Стремление руководителей США и Великобритании побудить Сталина все же в ходе войны пересмотреть его отношение к нейтралитету с Японией диктовалось сложившейся обстановкой. На состоявшейся в конце декабря 1941 г. в Вашингтоне встрече Рузвельта с Черчиллем (конференция «Аркадия») оба лидера не скрывали своего пессимизма по поводу ближайших перспектив. Вот как описывал эту встречу американский историк А. Хэтч:
«Черчилль разложил перед Рузвельтом английские военные карты и заявил:
— От Сан-Франциско до Кейптауна или вокруг Индии к Адену 14 тыс. миль, а флота, способного вести борьбу с японскими военно-морскими силами, нет.
— Это правильно, — сказал мрачно президент.
— Более того, — продолжал Черчилль, — Гонконг падет в любой момент. Малайя накануне оккупации. Стремительность японского нападения превзошла все наши ожидания. Если Сингапур падет, за ним последуют голландские острова, возможно, Австралия…
— Я знаю, — сказал Рузвельт, — Филиппины почти потеряны. Макартур отброшен на полуостров Батаан; Гуам и Уэйк захвачены японцами. Если они будут продолжать давить, мы не сможем удержать Мидуэй. Сам Оаху находится под угрозой.
— Картина весьма мрачная, — продолжал Черчилль, — отчаянное положение и даже более…»
{370}
Единственное, что могло кардинально изменить ситуацию к лучшему, было согласие СССР на предоставление США возможности использовать советскую территорию для организации американских воздушных налетов на японскую метрополию. Однако в Вашингтоне понимали, что подобное решение советского руководства было равнозначно вступлению СССР в войну с Японией. Хотя успех советского контрнаступления под Москвой и данное Сталиным в декабре министру иностранных дел Великобритании Идену обещание «вернуться к дальневосточному вопросу через несколько месяцев» и вселяли некоторый оптимизм, рассчитывать на реальную советскую помощь в этой войне в ближайшем будущем в Вашингтоне не могли. Правительство и командование США хорошо знали, что после частичной переброски советских войск с Дальнего Востока и из Сибири у СССР не было достаточных сил для ведения крупномасштабных военных действий против Японии. Поэтому американцам приходилось в противоборстве с Японией рассчитывать лишь на свои силы.

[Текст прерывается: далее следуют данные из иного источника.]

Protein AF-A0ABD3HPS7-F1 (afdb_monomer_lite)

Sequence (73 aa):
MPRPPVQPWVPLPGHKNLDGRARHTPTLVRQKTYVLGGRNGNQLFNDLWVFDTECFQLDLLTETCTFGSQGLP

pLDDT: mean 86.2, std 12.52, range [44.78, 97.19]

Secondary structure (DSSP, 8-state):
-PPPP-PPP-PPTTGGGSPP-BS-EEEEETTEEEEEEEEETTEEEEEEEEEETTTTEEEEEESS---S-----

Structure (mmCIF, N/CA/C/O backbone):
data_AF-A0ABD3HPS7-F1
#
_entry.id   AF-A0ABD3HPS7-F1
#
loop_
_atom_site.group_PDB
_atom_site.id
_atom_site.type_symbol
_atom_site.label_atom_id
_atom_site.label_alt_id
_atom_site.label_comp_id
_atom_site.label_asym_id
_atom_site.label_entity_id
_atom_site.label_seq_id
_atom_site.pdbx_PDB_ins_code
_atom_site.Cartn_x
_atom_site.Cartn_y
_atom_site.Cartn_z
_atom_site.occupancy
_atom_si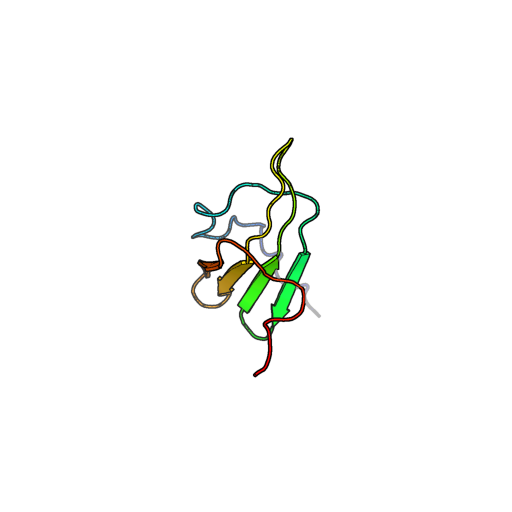te.B_iso_or_equiv
_atom_site.auth_seq_id
_atom_site.auth_comp_id
_atom_site.auth_asym_id
_atom_site.auth_atom_id
_atom_site.pdbx_PDB_model_num
ATOM 1 N N . MET A 1 1 ? -32.169 19.375 7.342 1.00 67.12 1 MET A N 1
ATOM 2 C CA . MET A 1 1 ? -30.996 18.546 7.693 1.00 67.12 1 MET A CA 1
ATOM 3 C C . MET A 1 1 ? -29.768 19.447 7.764 1.00 67.12 1 MET A C 1
ATOM 5 O O . MET A 1 1 ? -29.530 20.141 6.779 1.00 67.12 1 MET A O 1
ATOM 9 N N . PRO A 1 2 ? -29.020 19.503 8.879 1.00 77.56 2 PRO A N 1
ATOM 10 C CA . PRO A 1 2 ? -27.735 20.200 8.920 1.00 77.56 2 PRO A CA 1
ATOM 11 C C . PRO A 1 2 ? -26.704 19.448 8.069 1.00 77.56 2 PRO A C 1
ATOM 13 O O . PRO A 1 2 ? -26.727 18.219 8.006 1.00 77.56 2 PRO A O 1
ATOM 16 N N . ARG A 1 3 ? -25.795 20.177 7.417 1.00 72.50 3 ARG A N 1
ATOM 17 C CA . ARG A 1 3 ? -24.652 19.573 6.724 1.00 72.50 3 ARG A CA 1
ATOM 18 C C . ARG A 1 3 ? -23.719 18.945 7.774 1.00 72.50 3 ARG A C 1
ATOM 20 O O . ARG A 1 3 ? -23.412 19.632 8.749 1.00 72.50 3 ARG A O 1
ATOM 27 N N . PRO A 1 4 ? -23.244 17.700 7.589 1.00 81.25 4 PRO A N 1
ATOM 28 C CA . PRO A 1 4 ? -22.198 17.146 8.439 1.00 81.25 4 PRO A CA 1
ATOM 29 C C . PRO A 1 4 ? -20.963 18.061 8.438 1.00 81.25 4 PRO A C 1
ATOM 31 O O . PRO A 1 4 ? -20.663 18.669 7.402 1.00 81.25 4 PRO A O 1
ATOM 34 N N . PRO A 1 5 ? -20.240 18.180 9.562 1.00 83.19 5 PRO A N 1
ATOM 35 C CA . PRO A 1 5 ? -18.975 18.900 9.584 1.00 83.19 5 PRO A CA 1
ATOM 36 C C . PRO A 1 5 ? -18.021 18.305 8.543 1.00 83.19 5 PRO A C 1
ATOM 38 O O . PRO A 1 5 ? -17.922 17.087 8.394 1.00 83.19 5 PRO A O 1
ATOM 41 N N . VAL A 1 6 ? -17.336 19.175 7.800 1.00 84.75 6 VAL A N 1
ATOM 42 C CA . VAL A 1 6 ? -16.321 18.748 6.834 1.00 84.75 6 VAL A CA 1
ATOM 43 C C . VAL A 1 6 ? -15.150 18.191 7.634 1.00 84.75 6 VAL A C 1
ATOM 45 O O . VAL A 1 6 ? -14.504 18.928 8.377 1.00 84.75 6 VAL A O 1
ATOM 48 N N . GLN A 1 7 ? -14.886 16.894 7.506 1.00 83.25 7 GLN A N 1
ATOM 49 C CA . GLN A 1 7 ? -13.668 16.316 8.060 1.00 83.25 7 GLN A CA 1
ATOM 50 C C . GLN A 1 7 ? -12.479 16.754 7.193 1.00 83.25 7 GLN A C 1
ATOM 52 O O . GLN A 1 7 ? -12.529 16.578 5.971 1.00 83.25 7 GLN A O 1
ATOM 57 N N . PRO A 1 8 ? -11.431 17.357 7.781 1.00 88.06 8 PRO A N 1
ATOM 58 C CA . PRO A 1 8 ? -10.233 17.702 7.033 1.00 88.06 8 PRO A CA 1
ATOM 59 C C . PRO A 1 8 ? -9.519 16.428 6.575 1.00 88.06 8 PRO A C 1
ATOM 61 O O . PRO A 1 8 ? -9.559 15.397 7.246 1.00 88.06 8 PRO A O 1
ATOM 64 N N . TRP A 1 9 ? -8.823 16.512 5.445 1.00 87.75 9 TRP A N 1
ATOM 65 C CA . TRP A 1 9 ? -7.906 15.458 5.029 1.00 87.75 9 TRP A CA 1
ATOM 66 C C . TRP A 1 9 ? -6.728 15.407 6.000 1.00 87.75 9 TRP A C 1
ATOM 68 O O . TRP A 1 9 ? -6.031 16.405 6.186 1.00 87.75 9 TRP A O 1
ATOM 78 N N . VAL A 1 10 ? -6.504 14.246 6.611 1.00 86.62 10 VAL A N 1
ATOM 79 C CA . VAL A 1 10 ? -5.391 14.010 7.535 1.00 86.62 10 VAL A CA 1
ATOM 80 C C . VAL A 1 10 ? -4.582 12.814 7.027 1.00 86.62 10 VAL A C 1
ATOM 82 O O . VAL A 1 10 ? -5.183 11.808 6.642 1.00 86.62 10 VAL A O 1
ATOM 85 N N . PRO A 1 11 ? -3.237 12.891 6.999 1.00 83.06 11 PRO A N 1
ATOM 86 C CA . PRO A 1 11 ? -2.403 11.739 6.683 1.00 83.06 11 PRO A CA 1
ATOM 87 C C . PRO A 1 11 ? -2.652 10.602 7.672 1.00 83.06 11 PRO A C 1
ATOM 89 O O . PRO A 1 11 ? -2.671 10.821 8.884 1.00 83.06 11 PRO A O 1
ATOM 92 N N . LEU A 1 12 ? -2.799 9.379 7.167 1.00 80.88 12 LEU A N 1
ATOM 93 C CA . LEU A 1 12 ? -2.971 8.219 8.033 1.00 80.88 12 LEU A CA 1
ATOM 94 C C . LEU A 1 12 ? -1.661 7.925 8.793 1.00 80.88 12 LEU A C 1
ATOM 96 O O . LEU A 1 12 ? -0.576 7.952 8.190 1.00 80.88 12 LEU A O 1
ATOM 100 N N . PRO A 1 13 ? -1.727 7.646 10.108 1.00 77.62 13 PRO A N 1
ATOM 101 C CA . PRO A 1 13 ? -0.579 7.134 10.848 1.00 77.62 13 PRO A CA 1
ATOM 102 C C . PRO A 1 13 ? -0.178 5.749 10.305 1.00 77.62 13 PRO A C 1
ATOM 104 O O . PRO A 1 13 ? -0.962 5.085 9.636 1.00 77.62 13 PRO A O 1
ATOM 107 N N . GLY A 1 14 ? 1.074 5.333 10.518 1.00 69.94 14 GLY A N 1
ATOM 108 C CA . GLY A 1 14 ? 1.530 3.983 10.141 1.00 69.94 14 GLY A CA 1
ATOM 109 C C . GLY A 1 14 ? 1.846 3.743 8.654 1.00 69.94 14 GLY A C 1
ATOM 110 O O . GLY A 1 14 ? 2.350 2.680 8.316 1.00 69.94 14 GLY A O 1
AT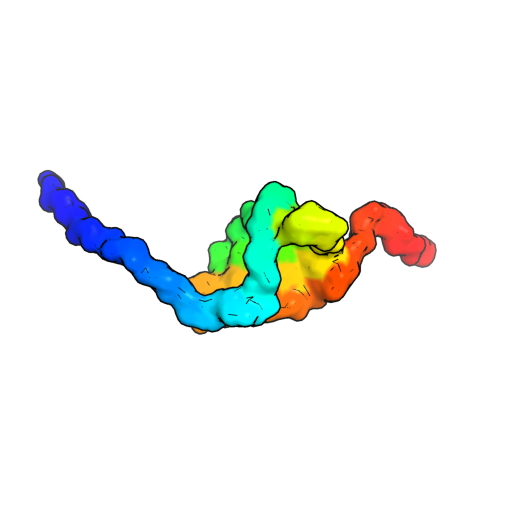OM 111 N N . HIS A 1 15 ? 1.663 4.723 7.760 1.00 68.69 15 HIS A N 1
ATOM 112 C CA . HIS A 1 15 ? 1.905 4.548 6.313 1.00 68.69 15 HIS A CA 1
ATOM 113 C C . HIS A 1 15 ? 3.389 4.455 5.886 1.00 68.69 15 HIS A C 1
ATOM 115 O O . HIS A 1 15 ? 3.673 4.350 4.695 1.00 68.69 15 HIS A O 1
ATOM 121 N N . LYS A 1 16 ? 4.349 4.541 6.818 1.00 66.56 16 LYS A N 1
ATOM 122 C CA . LYS A 1 16 ? 5.774 4.775 6.500 1.00 66.56 16 LYS A CA 1
ATOM 123 C C . LYS A 1 16 ? 6.503 3.589 5.854 1.00 66.56 16 LYS A C 1
ATOM 125 O O . LYS A 1 16 ? 7.623 3.776 5.397 1.00 66.56 16 LYS A O 1
ATOM 130 N N . ASN A 1 17 ? 5.887 2.409 5.813 1.00 75.69 17 ASN A N 1
ATOM 131 C CA . ASN A 1 17 ? 6.563 1.172 5.414 1.00 75.69 17 ASN A CA 1
ATOM 132 C C . ASN A 1 17 ? 6.237 0.706 3.988 1.00 75.69 17 ASN A C 1
ATOM 134 O O . ASN A 1 17 ? 6.848 -0.247 3.520 1.00 75.69 17 ASN A O 1
ATOM 138 N N . LEU A 1 18 ? 5.304 1.364 3.291 1.00 86.38 18 LEU A N 1
ATOM 139 C CA . LEU A 1 18 ? 4.972 1.041 1.904 1.00 86.38 18 LEU A CA 1
ATOM 140 C C . LEU A 1 18 ? 5.612 2.052 0.962 1.00 86.38 18 LEU A C 1
ATOM 142 O O . LEU A 1 18 ? 5.302 3.244 1.009 1.00 86.38 18 LEU A O 1
ATOM 146 N N . ASP A 1 19 ? 6.442 1.554 0.052 1.00 88.94 19 ASP A N 1
ATOM 147 C CA . ASP A 1 19 ? 6.989 2.374 -1.019 1.00 88.94 19 ASP A CA 1
ATOM 148 C C . ASP A 1 19 ? 5.869 2.970 -1.874 1.00 88.94 19 ASP A C 1
ATOM 150 O O . ASP A 1 19 ? 4.937 2.276 -2.310 1.00 88.94 19 ASP A O 1
ATOM 154 N N . GLY A 1 20 ? 5.990 4.273 -2.140 1.00 90.88 20 GLY A N 1
ATOM 155 C CA . GLY A 1 20 ? 5.064 5.004 -2.994 1.00 90.88 20 GLY A CA 1
ATOM 156 C C . GLY A 1 20 ? 4.928 4.318 -4.351 1.00 90.88 20 GLY A C 1
ATOM 157 O O . GLY A 1 20 ? 5.918 4.050 -5.024 1.00 90.88 20 GLY A O 1
ATOM 158 N N . ARG A 1 21 ? 3.692 4.023 -4.758 1.00 94.38 21 ARG A N 1
ATOM 159 C CA . ARG A 1 21 ? 3.403 3.211 -5.946 1.00 94.38 21 ARG A CA 1
ATOM 160 C C . ARG A 1 21 ? 2.165 3.688 -6.684 1.00 94.38 21 ARG A C 1
ATOM 162 O O . ARG A 1 21 ? 1.155 4.047 -6.083 1.00 94.38 21 ARG A O 1
ATOM 169 N N . ALA A 1 22 ? 2.209 3.622 -8.008 1.00 95.75 22 ALA A N 1
ATOM 170 C CA . ALA A 1 22 ? 1.101 3.938 -8.902 1.00 95.75 22 ALA A CA 1
ATOM 171 C C . ALA A 1 22 ? 0.569 2.674 -9.589 1.00 95.75 22 ALA A C 1
ATOM 173 O O . ALA A 1 22 ? 1.268 1.665 -9.677 1.00 95.75 22 ALA A O 1
ATOM 174 N N . ARG A 1 23 ? -0.654 2.751 -10.131 1.00 95.69 23 ARG A N 1
ATOM 175 C CA . ARG A 1 23 ? -1.314 1.643 -10.856 1.00 95.69 23 ARG A CA 1
ATOM 176 C C . ARG A 1 23 ? -1.408 0.336 -10.046 1.00 95.69 23 ARG A C 1
ATOM 178 O O . ARG A 1 23 ? -1.387 -0.741 -10.626 1.00 95.69 23 ARG A O 1
ATOM 185 N N . HIS A 1 24 ? -1.465 0.445 -8.722 1.00 95.00 24 HIS A N 1
ATOM 186 C CA . HIS A 1 24 ? -1.757 -0.662 -7.817 1.00 95.00 24 HIS A CA 1
ATOM 187 C C . HIS A 1 24 ? -3.275 -0.839 -7.687 1.00 95.00 24 HIS A C 1
ATOM 189 O O . HIS A 1 24 ? -4.040 0.067 -8.037 1.00 95.00 24 HIS A O 1
ATOM 195 N N . THR A 1 25 ? -3.710 -1.972 -7.141 1.00 95.81 25 THR A N 1
ATOM 196 C CA . THR A 1 25 ? -5.126 -2.208 -6.839 1.00 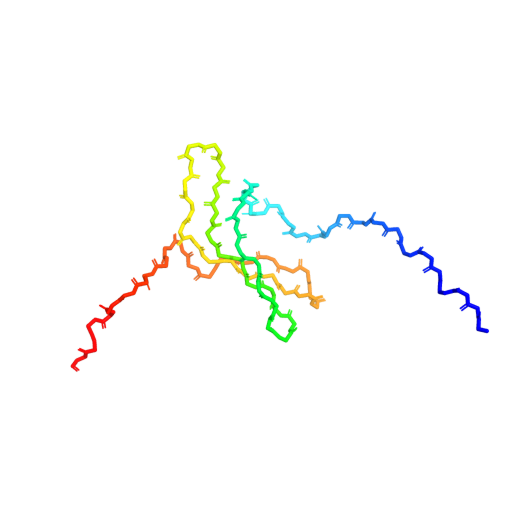95.81 25 THR A CA 1
ATOM 197 C C . THR A 1 25 ? -5.330 -2.300 -5.328 1.00 95.81 25 THR A C 1
ATOM 199 O O . THR A 1 25 ? -4.842 -3.252 -4.717 1.00 95.81 25 THR A O 1
ATOM 202 N N . PRO A 1 26 ? -6.039 -1.338 -4.710 1.00 94.56 26 PRO A N 1
ATOM 203 C CA . PRO A 1 26 ? -6.538 -1.472 -3.350 1.00 94.56 26 PRO A CA 1
ATOM 204 C C . PRO A 1 26 ? -7.921 -2.145 -3.351 1.00 94.56 26 PRO A C 1
ATOM 206 O O . PRO A 1 26 ? -8.781 -1.819 -4.168 1.00 94.56 26 PRO A O 1
ATOM 209 N N . THR A 1 27 ? -8.166 -3.084 -2.440 1.00 97.12 27 THR A N 1
ATOM 210 C CA . THR A 1 27 ? -9.473 -3.736 -2.259 1.00 97.12 27 THR A CA 1
ATOM 211 C C . THR A 1 27 ? -9.821 -3.809 -0.779 1.00 97.12 27 THR A C 1
ATOM 213 O O . THR A 1 27 ? -9.087 -4.402 0.007 1.00 97.12 27 THR A O 1
ATOM 216 N N . LEU A 1 28 ? -10.950 -3.213 -0.395 1.00 97.19 28 LEU A N 1
ATOM 217 C CA . LEU A 1 28 ? -11.463 -3.274 0.972 1.00 97.19 28 LEU A CA 1
ATOM 218 C C . LEU A 1 28 ? -12.255 -4.568 1.183 1.00 97.19 28 LEU A C 1
ATOM 220 O O . LEU A 1 28 ? -13.247 -4.816 0.497 1.00 97.19 28 LEU A O 1
ATOM 224 N N . VAL A 1 29 ? -11.854 -5.356 2.177 1.00 97.19 29 VAL A N 1
ATOM 225 C CA . VAL A 1 29 ? -12.605 -6.510 2.676 1.00 97.19 29 VAL A CA 1
ATOM 226 C C . VAL A 1 29 ? -12.782 -6.335 4.180 1.00 97.19 29 VAL A C 1
ATOM 228 O O . VAL A 1 29 ? -11.823 -6.407 4.948 1.00 97.19 29 VAL A O 1
ATOM 231 N N . ARG A 1 30 ? -14.027 -6.109 4.615 1.00 95.81 30 ARG A N 1
ATOM 232 C CA . ARG A 1 30 ? -14.359 -5.777 6.012 1.00 95.81 30 ARG A CA 1
ATOM 233 C C . ARG A 1 30 ? -13.600 -4.526 6.484 1.00 95.81 30 ARG A C 1
ATOM 235 O O . ARG A 1 30 ? -13.849 -3.450 5.957 1.00 95.81 30 ARG A O 1
ATOM 242 N N . GLN A 1 31 ? -12.708 -4.672 7.462 1.00 96.19 31 GLN A N 1
ATOM 243 C CA . GLN A 1 31 ? -11.904 -3.608 8.076 1.00 96.19 31 GLN A CA 1
ATOM 244 C C . GLN A 1 31 ? -10.452 -3.625 7.571 1.00 96.19 31 GLN A C 1
ATOM 246 O O . GLN A 1 31 ? -9.570 -2.996 8.147 1.00 96.19 31 GLN A O 1
ATOM 251 N N . LYS A 1 32 ? -10.172 -4.395 6.514 1.00 95.81 32 LYS A N 1
ATOM 252 C CA . LYS A 1 32 ? -8.824 -4.571 5.980 1.00 95.81 32 LYS A CA 1
ATOM 253 C C . LYS A 1 32 ? -8.792 -4.184 4.511 1.00 95.81 32 LYS A C 1
ATOM 255 O O . LYS A 1 32 ? -9.547 -4.716 3.699 1.00 95.81 32 LYS A O 1
ATOM 260 N N . THR A 1 33 ? -7.921 -3.246 4.168 1.00 95.56 33 THR A N 1
ATOM 261 C CA . THR A 1 33 ? -7.648 -2.859 2.784 1.00 95.56 33 THR A CA 1
ATOM 262 C C . THR A 1 33 ? -6.413 -3.596 2.298 1.00 95.56 33 THR A C 1
ATOM 264 O O . THR A 1 33 ? -5.329 -3.413 2.838 1.00 95.56 33 THR A O 1
ATOM 267 N N . TYR A 1 34 ? -6.568 -4.414 1.267 1.00 95.44 34 TYR A N 1
ATOM 268 C CA . TYR A 1 34 ? -5.482 -5.158 0.644 1.00 95.44 34 TYR A CA 1
ATOM 269 C C . TYR A 1 34 ? -4.935 -4.366 -0.536 1.00 95.44 34 TYR A C 1
ATOM 271 O O . TYR A 1 34 ? -5.712 -3.934 -1.385 1.00 95.44 34 TYR A O 1
ATOM 279 N N . VAL A 1 35 ? -3.621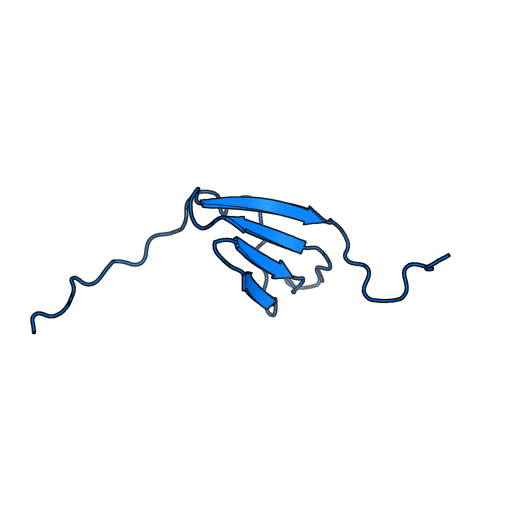 -4.171 -0.599 1.00 95.12 35 VAL A N 1
ATOM 280 C CA . VAL A 1 35 ? -2.953 -3.449 -1.687 1.00 95.12 35 VAL A CA 1
ATOM 281 C C . VAL A 1 35 ? -2.074 -4.423 -2.444 1.00 95.12 35 VAL A C 1
ATOM 283 O O . VAL A 1 35 ? -1.131 -4.976 -1.879 1.00 95.12 35 VAL A O 1
ATOM 286 N N . LEU A 1 36 ? -2.391 -4.619 -3.721 1.00 95.25 36 LEU A N 1
ATOM 287 C CA . LEU A 1 36 ? -1.679 -5.548 -4.583 1.00 95.25 36 LEU A CA 1
ATOM 288 C C . LEU A 1 36 ? -0.877 -4.818 -5.661 1.00 95.25 36 LEU A C 1
ATOM 290 O O . LEU A 1 36 ? -1.427 -4.022 -6.435 1.00 95.25 36 LEU A O 1
ATOM 294 N N . GLY A 1 37 ? 0.411 -5.160 -5.731 1.00 94.19 37 GLY A N 1
ATOM 295 C CA . GLY A 1 37 ? 1.311 -4.803 -6.820 1.00 94.19 37 GLY A CA 1
ATOM 296 C C . GLY A 1 37 ? 1.409 -3.303 -7.095 1.00 94.19 37 GLY A C 1
ATOM 297 O O . GLY A 1 37 ? 1.417 -2.474 -6.184 1.00 94.19 37 GLY A O 1
ATOM 298 N N . GLY A 1 38 ? 1.516 -2.947 -8.374 1.00 95.31 38 GLY A N 1
ATOM 299 C CA . GLY A 1 38 ? 1.729 -1.579 -8.844 1.00 95.31 38 GLY A CA 1
ATOM 300 C C . GLY A 1 38 ? 3.162 -1.339 -9.305 1.00 95.31 38 GLY A C 1
ATOM 301 O O . GLY A 1 38 ? 3.920 -2.274 -9.559 1.00 95.31 38 GLY A O 1
ATOM 302 N N . ARG A 1 39 ? 3.539 -0.067 -9.449 1.00 95.75 39 ARG A N 1
ATOM 303 C CA . ARG A 1 39 ? 4.877 0.319 -9.913 1.00 95.75 39 ARG A CA 1
ATOM 304 C C . ARG A 1 39 ? 5.381 1.624 -9.312 1.00 95.75 39 ARG A C 1
ATOM 306 O O . ARG A 1 39 ? 4.584 2.530 -9.059 1.00 95.75 39 ARG A O 1
ATOM 313 N N . ASN A 1 40 ? 6.697 1.752 -9.204 1.00 95.50 40 ASN A N 1
ATOM 314 C CA . ASN A 1 40 ? 7.392 3.002 -8.906 1.00 95.50 40 ASN A CA 1
ATOM 315 C C . ASN A 1 40 ? 8.583 3.166 -9.862 1.00 95.50 40 ASN A C 1
ATOM 317 O O . ASN A 1 40 ? 9.573 2.447 -9.768 1.00 95.50 40 ASN A O 1
ATOM 321 N N . GLY A 1 41 ? 8.472 4.069 -10.840 1.00 93.69 41 GLY A N 1
ATOM 322 C CA . GLY A 1 41 ? 9.470 4.189 -11.907 1.00 93.69 41 GLY A CA 1
ATOM 323 C C . GLY A 1 41 ? 9.648 2.871 -12.673 1.00 93.69 41 GLY A C 1
ATOM 324 O O . GLY A 1 41 ? 8.699 2.398 -13.306 1.00 93.69 41 GLY A O 1
ATOM 325 N N . ASN A 1 42 ? 10.855 2.300 -12.588 1.00 95.25 42 ASN A N 1
ATOM 326 C CA . ASN A 1 42 ? 11.241 1.021 -13.200 1.00 95.25 42 ASN A CA 1
ATOM 327 C C . ASN A 1 42 ? 10.989 -0.198 -12.294 1.00 95.25 42 ASN A C 1
ATOM 329 O O . ASN A 1 42 ? 11.158 -1.331 -12.737 1.00 95.25 42 ASN A O 1
ATOM 333 N N . GLN A 1 43 ? 10.596 0.015 -11.037 1.00 93.81 43 GLN A N 1
ATOM 334 C CA . GLN A 1 43 ? 10.272 -1.058 -10.106 1.00 93.81 43 GLN A CA 1
ATOM 335 C C . GLN A 1 43 ? 8.821 -1.492 -10.313 1.00 93.81 43 GLN A C 1
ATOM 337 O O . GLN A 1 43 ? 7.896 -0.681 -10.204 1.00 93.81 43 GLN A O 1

11 февраля 1942 г. президент Рузвельт писал Сталину: «Несмотря на трудности, испытываемые нами в настоящее время на Дальнем Востоке, я надеюсь, что мы в ближайшем будущем настолько укрепимся в этом районе, что сумеем остановить японцев. Но мы подготовлены к некоторым дальнейшим неудачам»
{371}.
Анализируя складывавшуюся зимой 1942 г. военную ситуацию в Азиатско-Тихоокеанском регионе, посол СССР в США М. Литвинов в беседе с Рузвельтом указывал на то, что успех в борьбе против Японии возможен лишь в случае нанесения общими силами поражения Германии. Отражая точку зрения Кремля, он убеждал Рузвельта, не распыляя силы, сконцентрировать их на борьбе с Германией. 12 февраля он говорил президенту: «После потери Сингапура и Голландской Индии, если даже удастся сохранить Австралию, то никаких баз на Тихом океане для нападения на Японию не будет, и этот фронт останется долгое время пассивным, а потому для активных действий останется один европейский континентальный фронт. Америка и Англия смогут добраться до Японии, лишь уничтожив предварительно Гитлера»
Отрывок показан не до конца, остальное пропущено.